漆黑的屋子里,四束暗黃色的光清晰可見的射在冰棺中的尸體上,那種感覺就像是聚光燈的作用,不同的是,那光束帶著可怕的陰森感。
出于對危險的本能防備,蘇紫衣在快速的打量過周圍的環境后,才將視線落在那冰棺內的尸體上!
一個活著的人,看到自己的尸體會是什么感覺?!
每個人的感覺可能都各有不同,蘇紫衣心頭似乎突然翻滾了一下,一股痙攣般的抽痛自腳底一下子涌上腦門,似置身于冰窖,偏偏又有火烤著胸口,冷的全身寒毛豎起,心卻被烤的揪成了團。

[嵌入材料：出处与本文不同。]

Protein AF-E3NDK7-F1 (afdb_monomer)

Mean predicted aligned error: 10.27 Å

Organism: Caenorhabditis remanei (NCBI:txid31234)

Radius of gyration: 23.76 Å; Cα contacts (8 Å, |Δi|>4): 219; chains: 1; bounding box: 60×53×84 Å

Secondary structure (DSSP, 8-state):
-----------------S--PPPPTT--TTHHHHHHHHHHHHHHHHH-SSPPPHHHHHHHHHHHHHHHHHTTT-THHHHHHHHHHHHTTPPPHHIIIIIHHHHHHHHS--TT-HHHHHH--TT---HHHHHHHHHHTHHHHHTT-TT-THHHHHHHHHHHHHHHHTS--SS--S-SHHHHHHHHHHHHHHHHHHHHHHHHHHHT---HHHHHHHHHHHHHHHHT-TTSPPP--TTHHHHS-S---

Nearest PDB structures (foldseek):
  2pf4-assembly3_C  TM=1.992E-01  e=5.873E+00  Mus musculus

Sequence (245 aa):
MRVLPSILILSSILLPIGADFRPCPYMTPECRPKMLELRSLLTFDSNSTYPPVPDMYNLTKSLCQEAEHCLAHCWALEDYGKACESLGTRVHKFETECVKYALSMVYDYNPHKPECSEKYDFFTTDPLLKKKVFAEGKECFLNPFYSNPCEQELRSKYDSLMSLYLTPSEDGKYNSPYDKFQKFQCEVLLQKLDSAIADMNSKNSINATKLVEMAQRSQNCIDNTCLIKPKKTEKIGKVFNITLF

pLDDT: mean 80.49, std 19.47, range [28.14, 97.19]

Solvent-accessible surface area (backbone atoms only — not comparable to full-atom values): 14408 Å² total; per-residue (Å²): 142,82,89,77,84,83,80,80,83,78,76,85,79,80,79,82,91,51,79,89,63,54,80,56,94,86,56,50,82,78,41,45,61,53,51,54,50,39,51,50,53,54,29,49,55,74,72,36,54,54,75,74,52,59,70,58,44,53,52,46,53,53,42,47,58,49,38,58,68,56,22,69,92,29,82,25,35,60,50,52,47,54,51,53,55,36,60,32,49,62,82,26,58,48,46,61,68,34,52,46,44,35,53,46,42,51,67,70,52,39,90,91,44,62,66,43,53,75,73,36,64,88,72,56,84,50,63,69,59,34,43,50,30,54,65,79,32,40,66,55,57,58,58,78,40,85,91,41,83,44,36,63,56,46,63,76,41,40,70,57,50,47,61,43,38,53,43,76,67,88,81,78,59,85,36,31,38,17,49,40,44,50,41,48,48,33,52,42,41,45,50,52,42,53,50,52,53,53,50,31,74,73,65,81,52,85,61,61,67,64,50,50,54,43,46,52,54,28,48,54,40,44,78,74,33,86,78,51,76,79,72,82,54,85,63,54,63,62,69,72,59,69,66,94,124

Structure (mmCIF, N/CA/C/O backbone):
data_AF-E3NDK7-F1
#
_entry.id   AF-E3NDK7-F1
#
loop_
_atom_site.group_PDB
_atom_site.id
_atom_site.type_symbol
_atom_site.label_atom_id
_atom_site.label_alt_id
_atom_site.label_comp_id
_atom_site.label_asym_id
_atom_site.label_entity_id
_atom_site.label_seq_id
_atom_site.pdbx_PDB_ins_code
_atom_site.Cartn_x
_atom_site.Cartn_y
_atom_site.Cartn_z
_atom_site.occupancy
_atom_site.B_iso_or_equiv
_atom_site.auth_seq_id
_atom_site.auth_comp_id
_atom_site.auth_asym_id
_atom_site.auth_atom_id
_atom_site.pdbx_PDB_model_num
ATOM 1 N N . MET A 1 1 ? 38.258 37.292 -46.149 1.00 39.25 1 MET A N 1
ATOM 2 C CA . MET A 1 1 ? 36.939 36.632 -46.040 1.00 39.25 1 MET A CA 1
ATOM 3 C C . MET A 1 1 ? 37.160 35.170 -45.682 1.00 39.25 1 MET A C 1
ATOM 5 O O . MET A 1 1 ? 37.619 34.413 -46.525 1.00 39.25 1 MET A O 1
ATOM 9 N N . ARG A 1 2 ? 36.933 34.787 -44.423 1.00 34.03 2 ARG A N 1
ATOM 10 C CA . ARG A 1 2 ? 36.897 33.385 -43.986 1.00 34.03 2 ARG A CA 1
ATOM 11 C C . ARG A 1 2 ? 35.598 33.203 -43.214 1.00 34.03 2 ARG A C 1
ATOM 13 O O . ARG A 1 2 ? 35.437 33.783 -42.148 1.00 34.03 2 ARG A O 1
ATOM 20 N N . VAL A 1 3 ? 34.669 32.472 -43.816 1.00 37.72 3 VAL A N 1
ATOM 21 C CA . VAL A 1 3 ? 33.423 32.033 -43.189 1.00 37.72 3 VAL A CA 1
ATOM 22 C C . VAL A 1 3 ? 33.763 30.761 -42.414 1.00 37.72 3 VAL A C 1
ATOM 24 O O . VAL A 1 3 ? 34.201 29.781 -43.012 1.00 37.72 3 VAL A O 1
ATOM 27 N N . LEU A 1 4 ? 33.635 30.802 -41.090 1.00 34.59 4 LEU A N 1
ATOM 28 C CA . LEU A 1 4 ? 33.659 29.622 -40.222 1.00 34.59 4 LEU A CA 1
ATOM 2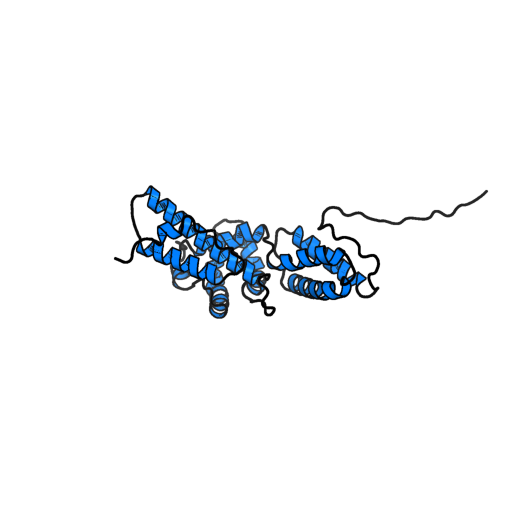9 C C . LEU A 1 4 ? 32.206 29.181 -39.985 1.00 34.59 4 LEU A C 1
ATOM 31 O O . LEU A 1 4 ? 31.361 30.046 -39.745 1.00 34.59 4 LEU A O 1
ATOM 35 N N . PRO A 1 5 ? 31.890 27.877 -40.057 1.00 42.78 5 PRO A N 1
ATOM 36 C CA . PRO A 1 5 ? 30.534 27.393 -39.862 1.00 42.78 5 PRO A CA 1
ATOM 37 C C . PRO A 1 5 ? 30.168 27.419 -38.375 1.00 42.78 5 PRO A C 1
ATOM 39 O O . PRO A 1 5 ? 30.887 26.901 -37.521 1.00 42.78 5 PRO A O 1
ATOM 42 N N . SER A 1 6 ? 29.024 28.029 -38.083 1.00 36.97 6 SER A N 1
ATOM 43 C CA . SER A 1 6 ? 28.362 27.997 -36.785 1.00 36.97 6 SER A CA 1
ATOM 44 C C . SER A 1 6 ? 27.969 26.560 -36.437 1.00 36.97 6 SER A C 1
ATOM 46 O O . SER A 1 6 ? 27.042 26.002 -37.020 1.00 36.97 6 SER A O 1
ATOM 48 N N . ILE A 1 7 ? 28.662 25.958 -35.471 1.00 41.00 7 ILE A N 1
ATOM 49 C CA . ILE A 1 7 ? 28.208 24.730 -34.819 1.00 41.00 7 ILE A CA 1
ATOM 50 C C . ILE A 1 7 ? 27.136 25.139 -33.806 1.00 41.00 7 ILE A C 1
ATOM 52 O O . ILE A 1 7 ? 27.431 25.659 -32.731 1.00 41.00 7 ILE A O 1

然,蘇紫衣只是嘴角一勾,將那份痛散在齒間,冷笑時,心似包裹了一層厚厚的冰,因為那寒氣發自于心底反而不再覺得冷,相反,竟然挑起了骨子里的不屈和斗氣,視線盯著冰棺里那曾經熟悉的不能再熟悉又陌生的像是從不曾見過的麗顏笑著道:“現在才知道何以女扮男裝這么多年,師傅都不曾發現,原來我長的是英氣了些!”
那語調輕松的像是在談論吃飯喝水的瑣事般,那份事不關己的冷然,讓炎若輒的眉頭快速的擰了起來。
“一年之內我隨時可以讓你魂飛魄散!”炎若輒脫口怒吼,不!這道陣不是為了威脅她的,而是為了幫她……,可在看見蘇紫衣眼里的冷然后,炎若輒仍舊什么也不想解釋。